Four members of the Federico family were indicted by a Chesterfield Grand Jury:

=== Joshua Federico===

- One count of solicitation to commit murder (felony)
- One count of attempting to commit capital murder (felony)
- Three counts of conspiring with another to commit a felony (felony)
- Two counts of obstruction of justice (felony)
- Two counts of attempted obstruction of justice (felony)

In August 2019, Joshua Federico was convicted of murdering Howell, attempting to murder his estranged wife, malicious wounding, multiple weapons violations, and a burglary charge. The jury recommended two life sentences plus 43 years in prison.

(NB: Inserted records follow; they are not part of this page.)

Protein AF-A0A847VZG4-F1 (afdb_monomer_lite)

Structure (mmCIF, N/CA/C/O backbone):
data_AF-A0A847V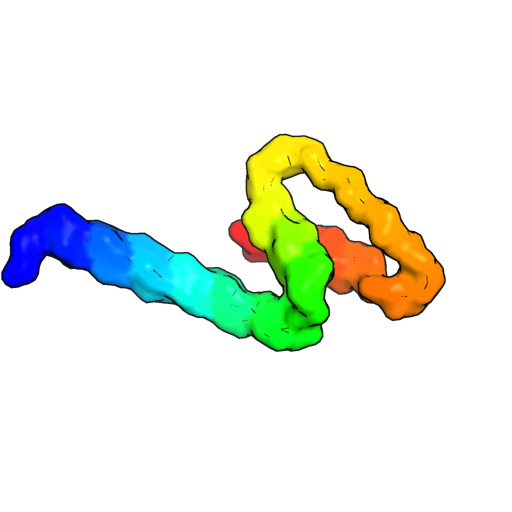ZG4-F1
#
_entry.id   AF-A0A847VZG4-F1
#
loop_
_atom_site.group_PDB
_atom_site.id
_atom_site.type_symbol
_atom_site.label_atom_id
_atom_site.label_alt_id
_atom_site.label_comp_id
_atom_site.label_asym_id
_atom_site.label_entity_id
_atom_site.label_seq_id
_atom_site.pdbx_PDB_ins_code
_atom_site.Cartn_x
_atom_site.Cartn_y
_atom_site.Cartn_z
_atom_site.occupancy
_atom_site.B_iso_or_equiv
_atom_site.auth_seq_id
_atom_site.auth_comp_id
_atom_site.auth_asym_id
_atom_site.auth_atom_id
_atom_site.pdbx_PDB_model_num
ATOM 1 N N . MET A 1 1 ? -9.469 -2.982 30.759 1.00 68.12 1 MET A N 1
ATOM 2 C CA . MET A 1 1 ? -9.509 -2.590 29.340 1.00 68.12 1 MET A CA 1
ATOM 3 C C . MET A 1 1 ? -10.964 -2.619 28.885 1.00 68.12 1 MET A C 1
ATOM 5 O O . MET A 1 1 ? -11.507 -3.715 28.744 1.00 68.12 1 MET A O 1
ATOM 9 N N . PRO A 1 2 ? -11.630 -1.459 28.784 1.00 86.25 2 PRO A N 1
ATOM 10 C CA . PRO A 1 2 ? -12.988 -1.345 28.260 1.00 86.25 2 PRO A CA 1
ATOM 11 C C . PRO A 1 2 ? -13.078 -1.878 26.823 1.00 86.25 2 PRO A C 1
ATOM 13 O O . PRO A 1 2 ? -12.077 -1.931 26.103 1.00 86.25 2 PRO A O 1
ATOM 16 N N . ASP A 1 3 ? -14.273 -2.256 26.378 1.00 87.69 3 ASP A N 1
ATOM 17 C CA . ASP A 1 3 ? -14.462 -2.859 25.049 1.00 87.69 3 ASP A CA 1
ATOM 18 C C . ASP A 1 3 ? -14.097 -1.921 23.889 1.00 87.69 3 ASP A C 1
ATOM 20 O O . ASP A 1 3 ? -13.621 -2.373 22.845 1.00 87.69 3 ASP A O 1
ATOM 24 N N . SER A 1 4 ? -14.239 -0.608 24.086 1.00 90.12 4 SER A N 1
ATOM 25 C CA . SER A 1 4 ? -13.781 0.421 23.145 1.00 90.12 4 SER A CA 1
ATOM 26 C C . SER A 1 4 ? -12.268 0.369 22.921 1.00 90.12 4 SER A C 1
ATOM 28 O O . SER A 1 4 ? -11.808 0.356 21.780 1.00 90.12 4 SER A O 1
ATOM 30 N N . GLU A 1 5 ? -11.503 0.254 24.002 1.00 94.12 5 GLU A N 1
ATOM 31 C CA . GLU A 1 5 ? -10.042 0.216 23.979 1.00 94.12 5 GLU A CA 1
ATOM 32 C C . GLU A 1 5 ? -9.543 -1.076 23.306 1.00 94.12 5 GLU A C 1
ATOM 34 O O . GLU A 1 5 ? -8.609 -1.056 22.503 1.00 94.12 5 GLU A O 1
ATOM 39 N N . ARG A 1 6 ? -10.203 -2.219 23.563 1.00 94.62 6 ARG A N 1
ATOM 40 C CA . ARG A 1 6 ? -9.884 -3.500 22.898 1.00 94.62 6 ARG A CA 1
ATOM 41 C C . ARG A 1 6 ? -10.125 -3.435 21.393 1.00 94.62 6 ARG A C 1
ATOM 43 O O . ARG A 1 6 ? -9.306 -3.925 20.614 1.00 94.62 6 ARG A O 1
ATOM 50 N N . LYS A 1 7 ? -11.243 -2.830 20.981 1.00 94.69 7 LYS A N 1
ATOM 51 C CA . LYS A 1 7 ? -11.584 -2.638 19.568 1.00 94.69 7 LYS A CA 1
ATOM 52 C C . LYS A 1 7 ? -10.552 -1.756 18.875 1.00 94.69 7 LYS A C 1
ATOM 54 O O . LYS A 1 7 ? -10.093 -2.097 17.788 1.00 94.69 7 LYS A O 1
ATOM 59 N N . GLU A 1 8 ? -10.161 -0.657 19.507 1.00 96.25 8 GLU A N 1
ATOM 60 C CA . GLU A 1 8 ? -9.131 0.234 18.981 1.00 96.25 8 GLU A CA 1
ATOM 61 C C . GLU A 1 8 ? -7.780 -0.476 18.842 1.00 96.25 8 GLU A C 1
ATOM 63 O O . GLU A 1 8 ? -7.160 -0.425 17.776 1.00 96.25 8 GLU A O 1
ATOM 68 N N . LEU A 1 9 ? -7.357 -1.220 19.868 1.00 95.31 9 LEU A N 1
ATOM 69 C CA . LEU A 1 9 ? -6.133 -2.014 19.817 1.00 95.31 9 LEU A CA 1
ATOM 70 C C . LEU A 1 9 ? -6.164 -3.021 18.662 1.00 95.31 9 LEU A C 1
ATOM 72 O O . LEU A 1 9 ? -5.213 -3.093 17.882 1.00 95.31 9 LEU A O 1
ATOM 76 N N . PHE A 1 10 ? -7.261 -3.767 18.517 1.00 95.88 10 PHE A N 1
ATOM 77 C CA . PHE A 1 10 ? -7.427 -4.726 17.428 1.00 95.88 10 PHE A CA 1
ATOM 78 C C . PHE A 1 10 ? -7.309 -4.055 16.055 1.00 95.88 10 PHE A C 1
ATOM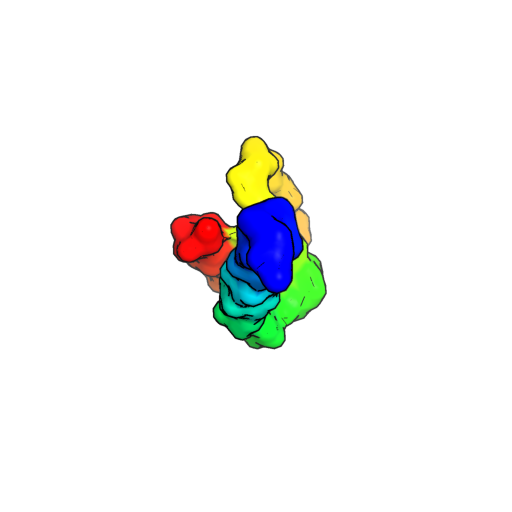 80 O O . PHE A 1 10 ? -6.572 -4.535 15.191 1.00 95.88 10 PHE A O 1
ATOM 87 N N . LEU A 1 11 ? -7.995 -2.926 15.853 1.00 95.56 11 LEU A N 1
ATOM 88 C CA . LEU A 1 11 ? -7.947 -2.183 14.594 1.00 95.56 11 LEU A CA 1
ATOM 89 C C . LEU A 1 11 ? -6.531 -1.684 14.290 1.00 95.56 11 LEU A C 1
ATOM 91 O O . LEU A 1 11 ? -6.059 -1.825 13.160 1.00 95.56 11 LEU A O 1
ATOM 95 N N . ASN A 1 12 ? -5.828 -1.173 15.299 1.00 96.38 12 ASN A N 1
ATOM 96 C CA . ASN A 1 12 ? -4.453 -0.707 15.165 1.00 96.38 12 ASN A CA 1
ATOM 97 C C . ASN A 1 12 ? -3.483 -1.847 14.826 1.00 96.38 12 ASN A C 1
ATOM 99 O O . ASN A 1 12 ? -2.645 -1.696 13.934 1.00 96.38 12 ASN A O 1
ATOM 103 N N . LEU A 1 13 ? -3.608 -3.002 15.484 1.00 96.81 13 LEU A N 1
ATOM 104 C CA . LEU A 1 13 ? -2.789 -4.183 15.195 1.00 96.81 13 LEU A CA 1
ATOM 105 C C . LEU A 1 13 ? -3.061 -4.723 13.791 1.00 96.81 13 LEU A C 1
ATOM 107 O O . LEU A 1 13 ? -2.119 -4.966 13.037 1.00 96.81 13 LEU A O 1
ATOM 111 N N . ARG A 1 14 ? -4.336 -4.839 13.404 1.00 94.56 14 ARG A N 1
ATOM 112 C CA . ARG A 1 14 ? -4.731 -5.256 12.054 1.00 94.56 14 ARG A CA 1
ATOM 113 C C . ARG A 1 14 ? -4.150 -4.316 11.000 1.00 94.56 14 ARG A C 1
ATOM 115 O O . ARG A 1 14 ? -3.577 -4.788 10.019 1.00 94.56 14 ARG A O 1
ATOM 122 N N . LYS A 1 15 ? -4.260 -3.000 11.205 1.00 92.00 15 LYS A N 1
ATOM 123 C CA . LYS A 1 15 ? -3.713 -1.994 10.287 1.00 92.00 15 LYS A CA 1
ATOM 124 C C . LYS A 1 15 ? -2.196 -2.136 10.153 1.00 92.00 15 LYS A C 1
ATOM 126 O O . LYS A 1 15 ? -1.704 -2.259 9.035 1.00 92.00 15 LYS A O 1
ATOM 131 N N . LYS A 1 16 ? -1.466 -2.209 11.274 1.00 94.00 16 LYS A N 1
ATOM 132 C CA . LYS A 1 16 ? -0.006 -2.422 11.280 1.00 94.00 16 LYS A CA 1
ATOM 133 C C . LYS A 1 16 ? 0.396 -3.720 10.578 1.00 94.00 16 LYS A C 1
ATOM 135 O O . LYS A 1 16 ? 1.387 -3.737 9.850 1.00 94.00 16 LYS A O 1
ATOM 140 N N . PHE A 1 17 ? -0.365 -4.794 10.773 1.00 94.75 17 PHE A N 1
ATOM 141 C CA . PHE A 1 17 ? -0.104 -6.077 10.129 1.00 94.75 17 PHE A CA 1
ATOM 142 C C . PHE A 1 17 ? -0.274 -5.998 8.607 1.00 94.75 17 PHE A C 1
ATOM 144 O O . PHE A 1 17 ? 0.644 -6.374 7.878 1.00 94.75 17 PHE A O 1
ATOM 151 N N . ILE A 1 18 ? -1.391 -5.448 8.119 1.00 92.25 18 ILE A N 1
ATOM 152 C CA . ILE A 1 18 ? -1.638 -5.259 6.678 1.00 92.25 18 ILE A CA 1
ATOM 153 C C . ILE A 1 18 ? -0.545 -4.381 6.065 1.00 92.25 18 ILE A C 1
ATOM 155 O O . ILE A 1 18 ? 0.095 -4.763 5.089 1.00 92.25 18 ILE A O 1
ATOM 159 N N . GLU A 1 19 ? -0.253 -3.245 6.697 1.00 90.69 19 GLU A N 1
ATOM 160 C CA . GLU A 1 19 ? 0.816 -2.342 6.281 1.00 90.69 19 GLU A CA 1
ATOM 161 C C . GLU A 1 19 ? 2.183 -3.032 6.182 1.00 90.69 19 GLU A C 1
ATOM 163 O O . GLU A 1 19 ? 2.971 -2.719 5.286 1.00 90.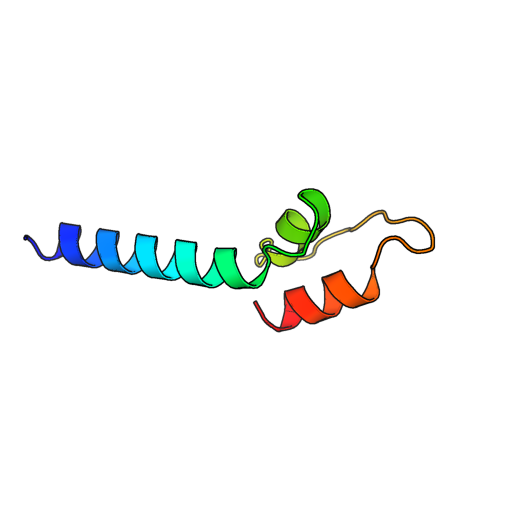69 19 GLU A O 1
ATOM 168 N N . SER A 1 20 ? 2.463 -3.991 7.069 1.00 92.75 20 SER A N 1
ATOM 169 C CA . SER A 1 20 ? 3.731 -4.714 7.081 1.00 92.75 20 SER A CA 1
ATOM 170 C C . SER A 1 20 ? 3.941 -5.625 5.866 1.00 92.75 20 SER A C 1
ATOM 172 O O . SER A 1 20 ? 5.090 -5.837 5.473 1.00 92.75 20 SER A O 1
ATOM 174 N N . ARG A 1 21 ? 2.862 -6.108 5.228 1.00 94.31 21 ARG A N 1
ATOM 175 C CA . ARG A 1 21 ? 2.941 -6.954 4.022 1.00 94.31 21 ARG A CA 1
ATOM 176 C C . ARG A 1 21 ? 3.517 -6.209 2.820 1.00 94.31 21 ARG A C 1
ATOM 178 O O . ARG A 1 21 ? 4.119 -6.825 1.948 1.00 94.31 21 ARG A O 1
ATOM 185 N N . PHE A 1 22 ? 3.410 -4.882 2.817 1.00 94.50 22 PHE A N 1
ATOM 186 C CA . PHE A 1 22 ? 3.824 -4.024 1.708 1.00 94.50 22 PHE A CA 1
ATOM 187 C C . PHE A 1 22 ? 5.119 -3.245 1.983 1.00 94.50 22 PHE A C 1
ATOM 189 O O . PHE A 1 22 ? 5.426 -2.290 1.275 1.00 94.50 2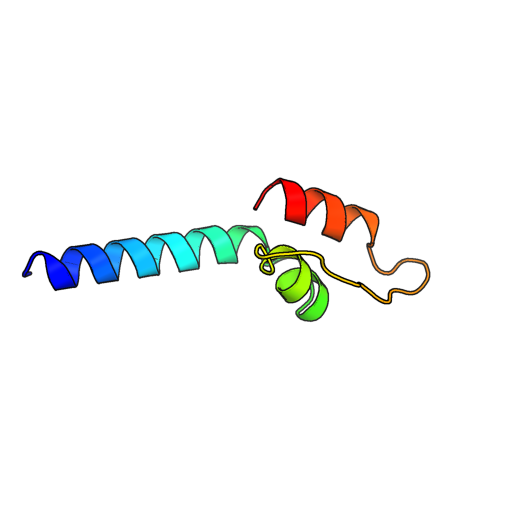2 PHE A O 1
ATOM 196 N N . LYS A 1 23 ? 5.916 -3.653 2.983 1.00 91.19 23 LYS A N 1
ATOM 197 C CA . LYS A 1 23 ? 7.184 -2.989 3.362 1.00 91.19 23 LYS A CA 1
ATOM 198 C C . LYS A 1 23 ? 8.237 -2.925 2.250 1.00 91.19 23 LYS A C 1
ATOM 200 O O . LYS A 1 23 ? 9.116 -2.077 2.313 1.00 91.19 23 LYS A O 1
ATOM 205 N N . LYS A 1 24 ? 8.170 -3.825 1.262 1.00 93.19 24 LYS A N 1
ATOM 206 C CA . LYS A 1 24 ? 9.099 -3.861 0.117 1.00 93.19 24 LYS A CA 1
ATOM 207 C C . LYS A 1 24 ? 8.749 -2.849 -0.980 1.00 93.19 24 LYS A C 1
ATOM 209 O O . LYS A 1 24 ? 9.551 -2.651 -1.886 1.00 93.19 24 LYS A O 1
ATOM 214 N N . LEU A 1 25 ? 7.557 -2.252 -0.932 1.00 95.56 25 LEU A N 1
ATOM 215 C CA . LEU A 1 25 ? 7.130 -1.239 -1.891 1.00 95.56 25 LEU A CA 1
ATOM 216 C C . LEU A 1 25 ? 7.698 0.122 -1.498 1.00 95.56 25 LEU A C 1
ATOM 218 O O . LEU A 1 25 ? 7.790 0.450 -0.313 1.00 95.56 25 LEU A O 1
ATOM 222 N N . ASN A 1 26 ? 8.024 0.939 -2.496 1.00 95.25 26 ASN A N 1
ATOM 223 C CA . ASN A 1 26 ? 8.354 2.335 -2.233 1.00 95.25 26 ASN A CA 1
ATOM 224 C C . ASN A 1 26 ? 7.105 3.107 -1.734 1.00 95.25 26 ASN A C 1
ATOM 226 O O . ASN A 1 26 ? 5.982 2.595 -1.834 1.00 95.25 26 ASN A O 1
ATOM 230 N N . PRO A 1 27 ? 7.260 4.331 -1.197 1.00 95.06 27 PRO A N 1
ATOM 231 C CA . PRO A 1 27 ? 6.143 5.078 -0.618 1.00 95.06 27 PRO A CA 1
ATOM 232 C C . PRO A 1 27 ? 4.944 5.276 -1.561 1.00 95.06 27 PRO A C 1
ATOM 234 O O . PRO A 1 27 ? 3.808 5.049 -1.145 1.00 95.06 27 PRO A O 1
ATOM 237 N N . GLU A 1 28 ? 5.174 5.616 -2.833 1.00 95.00 28 GLU A N 1
ATOM 238 C CA . GLU A 1 28 ? 4.098 5.853 -3.810 1.00 95.00 28 GLU A CA 1
ATOM 239 C C . GLU A 1 28 ? 3.390 4.560 -4.229 1.00 95.00 28 GLU A C 1
ATOM 241 O O . GLU A 1 28 ? 2.162 4.499 -4.288 1.00 95.00 28 GLU A O 1
ATOM 246 N N . GLN A 1 29 ? 4.147 3.482 -4.438 1.00 96.12 29 GLN A N 1
ATOM 247 C CA . GLN A 1 29 ? 3.594 2.153 -4.695 1.00 96.12 29 GLN A CA 1
ATOM 248 C C . GLN A 1 29 ? 2.742 1.673 -3.512 1.00 96.12 29 GLN A C 1
ATOM 250 O O . GLN A 1 29 ? 1.637 1.166 -3.703 1.00 96.12 29 GLN A O 1
ATOM 255 N N . ARG A 1 30 ? 3.223 1.867 -2.276 1.00 95.69 30 ARG A N 1
ATOM 256 C CA . ARG A 1 30 ? 2.491 1.507 -1.056 1.00 95.69 30 ARG A CA 1
ATOM 257 C C . ARG A 1 30 ? 1.213 2.331 -0.908 1.00 95.69 30 ARG A C 1
ATOM 259 O O . ARG A 1 30 ? 0.170 1.771 -0.582 1.00 95.69 30 ARG A O 1
ATOM 266 N N . LYS A 1 31 ? 1.267 3.634 -1.190 1.00 94.19 31 LYS A N 1
ATOM 267 C CA . LYS A 1 31 ? 0.091 4.515 -1.206 1.00 94.19 31 LYS A CA 1
ATOM 268 C C . LYS A 1 31 ? -0.949 4.048 -2.228 1.00 94.19 31 LYS A C 1
ATOM 270 O O . LYS A 1 31 ? -2.134 4.009 -1.907 1.00 94.19 31 LYS A O 1
ATOM 275 N N . ALA A 1 32 ? -0.512 3.639 -3.419 1.00 95.62 32 ALA A N 1
ATOM 276 C CA . ALA A 1 32 ? -1.397 3.108 -4.451 1.00 95.62 32 ALA A CA 1
ATOM 277 C C . ALA A 1 32 ? -2.079 1.794 -4.027 1.00 95.62 32 ALA A C 1
ATOM 279 O O . ALA A 1 32 ? -3.288 1.650 -4.197 1.00 95.62 32 ALA A O 1
ATOM 280 N N . VAL A 1 33 ? -1.332 0.863 -3.424 1.00 95.75 33 VAL A N 1
ATOM 281 C CA . VAL A 1 33 ? -1.870 -0.417 -2.925 1.00 95.75 33 VAL A CA 1
ATOM 282 C C . VAL A 1 33 ? -2.858 -0.218 -1.774 1.00 95.75 33 VAL A C 1
ATOM 284 O O . VAL A 1 33 ? -3.907 -0.855 -1.751 1.00 95.75 33 VAL A O 1
ATOM 287 N N . LEU A 1 34 ? -2.562 0.696 -0.844 1.00 94.12 34 LEU A N 1
ATOM 288 C CA . LEU A 1 34 ? -3.428 0.985 0.305 1.00 94.12 34 LEU A CA 1
ATOM 289 C C . LEU A 1 34 ? -4.672 1.821 -0.056 1.00 94.12 34 LEU A C 1
ATOM 291 O O . LEU A 1 34 ? -5.577 1.964 0.769 1.00 94.12 34 LEU A O 1
ATOM 295 N N . SER A 1 35 ? -4.752 2.352 -1.280 1.00 94.25 35 SER A N 1
ATOM 296 C CA . SER A 1 35 ? -5.934 3.055 -1.781 1.00 94.25 35 SER A CA 1
ATOM 297 C C . SER A 1 35 ? -6.996 2.067 -2.287 1.00 94.25 35 SER A C 1
ATOM 299 O O . SER A 1 35 ? -7.044 1.693 -3.466 1.00 94.25 35 SER A O 1
ATOM 301 N N . VAL A 1 36 ? -7.857 1.641 -1.360 1.00 88.94 36 VAL A N 1
ATOM 302 C CA . VAL A 1 36 ? -8.889 0.602 -1.568 1.00 88.94 36 VAL A CA 1
ATOM 303 C C . VAL A 1 36 ? -10.277 1.145 -1.916 1.00 88.94 36 VAL A C 1
ATOM 305 O O 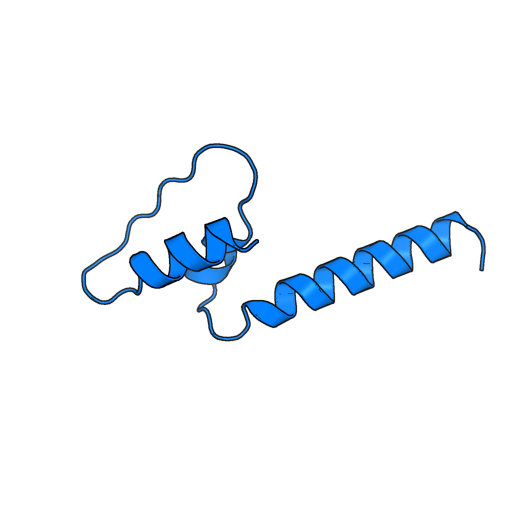. VAL A 1 36 ? -11.201 0.375 -2.158 1.00 88.94 36 VAL A O 1
ATOM 308 N N . LYS A 1 37 ? -10.460 2.469 -1.928 1.00 91.56 37 LYS A N 1
ATOM 309 C CA . LYS A 1 37 ? -11.757 3.094 -2.215 1.00 91.56 37 LYS A CA 1
ATOM 310 C C . LYS A 1 37 ? -11.743 3.740 -3.592 1.00 91.56 37 LYS A C 1
ATOM 312 O O . LYS A 1 37 ? -10.956 4.648 -3.833 1.00 91.56 37 LYS A O 1
ATOM 317 N N . GLY A 1 38 ? -12.664 3.310 -4.450 1.00 93.19 38 GLY A N 1
ATOM 318 C CA . GLY A 1 38 ? -12.894 3.924 -5.754 1.00 93.19 38 GLY A CA 1
ATOM 319 C C . GLY A 1 38 ? -11.787 3.683 -6.795 1.00 93.19 38 GLY A C 1
ATOM 320 O O . GLY A 1 38 ? -10.823 2.937 -6.561 1.00 93.19 38 GLY A O 1
ATOM 321 N N . PRO A 1 39 ? -11.948 4.282 -7.988 1.00 94.81 39 PRO A N 1
ATOM 322 C CA . PRO A 1 39 ? -10.954 4.214 -9.050 1.00 94.81 39 PRO A CA 1
ATOM 323 C C . PRO A 1 39 ? -9.673 4.965 -8.662 1.00 94.81 39 PRO A C 1
ATOM 325 O O . PRO A 1 39 ? -9.712 5.970 -7.956 1.00 94.81 39 PRO A O 1
ATOM 328 N N . LEU A 1 40 ? -8.530 4.475 -9.145 1.00 94.94 40 LEU A N 1
ATOM 329 C CA . LEU A 1 40 ? -7.210 5.047 -8.882 1.00 94.94 40 LEU A CA 1
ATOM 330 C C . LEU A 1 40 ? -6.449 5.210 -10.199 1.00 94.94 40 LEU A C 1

In July 2020, Joshua Federico, in a plea agreement, pleaded guilty to conspiracy to commit capital murder, solicitation to commit capital murder, attempted capital murder and obstruction of justice. In return, several accompanying charges were dropped. In accordance with the agreement Federico was sentenced to 110 years in prison with 100 years suspended. The 10-year active sentence will be tacked on to the two life terms plus 43 years he is serving.

=== Joseph Federico ===

- One count of solicitation to commit murder (felony)
- One count of attempting to commit capital murder (felony)
- Three counts of conspiring with another to commit a felony (felony)
- Two counts of obstruction of justice (felony)
- Two counts of attempted obstruction of justice (felony)

Joseph Federico, 43, pleaded no contest to two counts of conspiracy to commit capital murder, solicitation to commit capital murder and obstruction of justice. Several accompanying charges were dropped. In accordance with the plea agreement, Federico was sentenced to 70 years in prison with 55 suspended, giving him 15 to serve. He had no prior criminal record.

=== Wendy Federico ===

- Three counts of conspiring with another to commit a felony (felony)
- Two counts of obstruction of justice (felony)
- Two counts of attempted obstruction of justice (felony)

The brothers’ mother, Wendy Federico, 64, also was charged in the plot, but she died of cancer April 16 while awaiting trial. She had been held in the medical tier of Riverside Regional Jail throughout her 16 months of incarceration, but was transferred April 15 to a Hopewell hospital, where she died, due to complications that arose from her regularly scheduled chemotherapy treatments.

=== Constantine Trikoulis ===

The Commonwealth’s Attorney withdrew three counts of conspiracy to commit capital murder for hire and one count of being an accessory after the fact to murder against Constantine “Dino” Trikoulis. Trikoulis, 32, pleaded no contest to one misdemeanor count of obstruction of justice and was given a 12-month suspended jail term.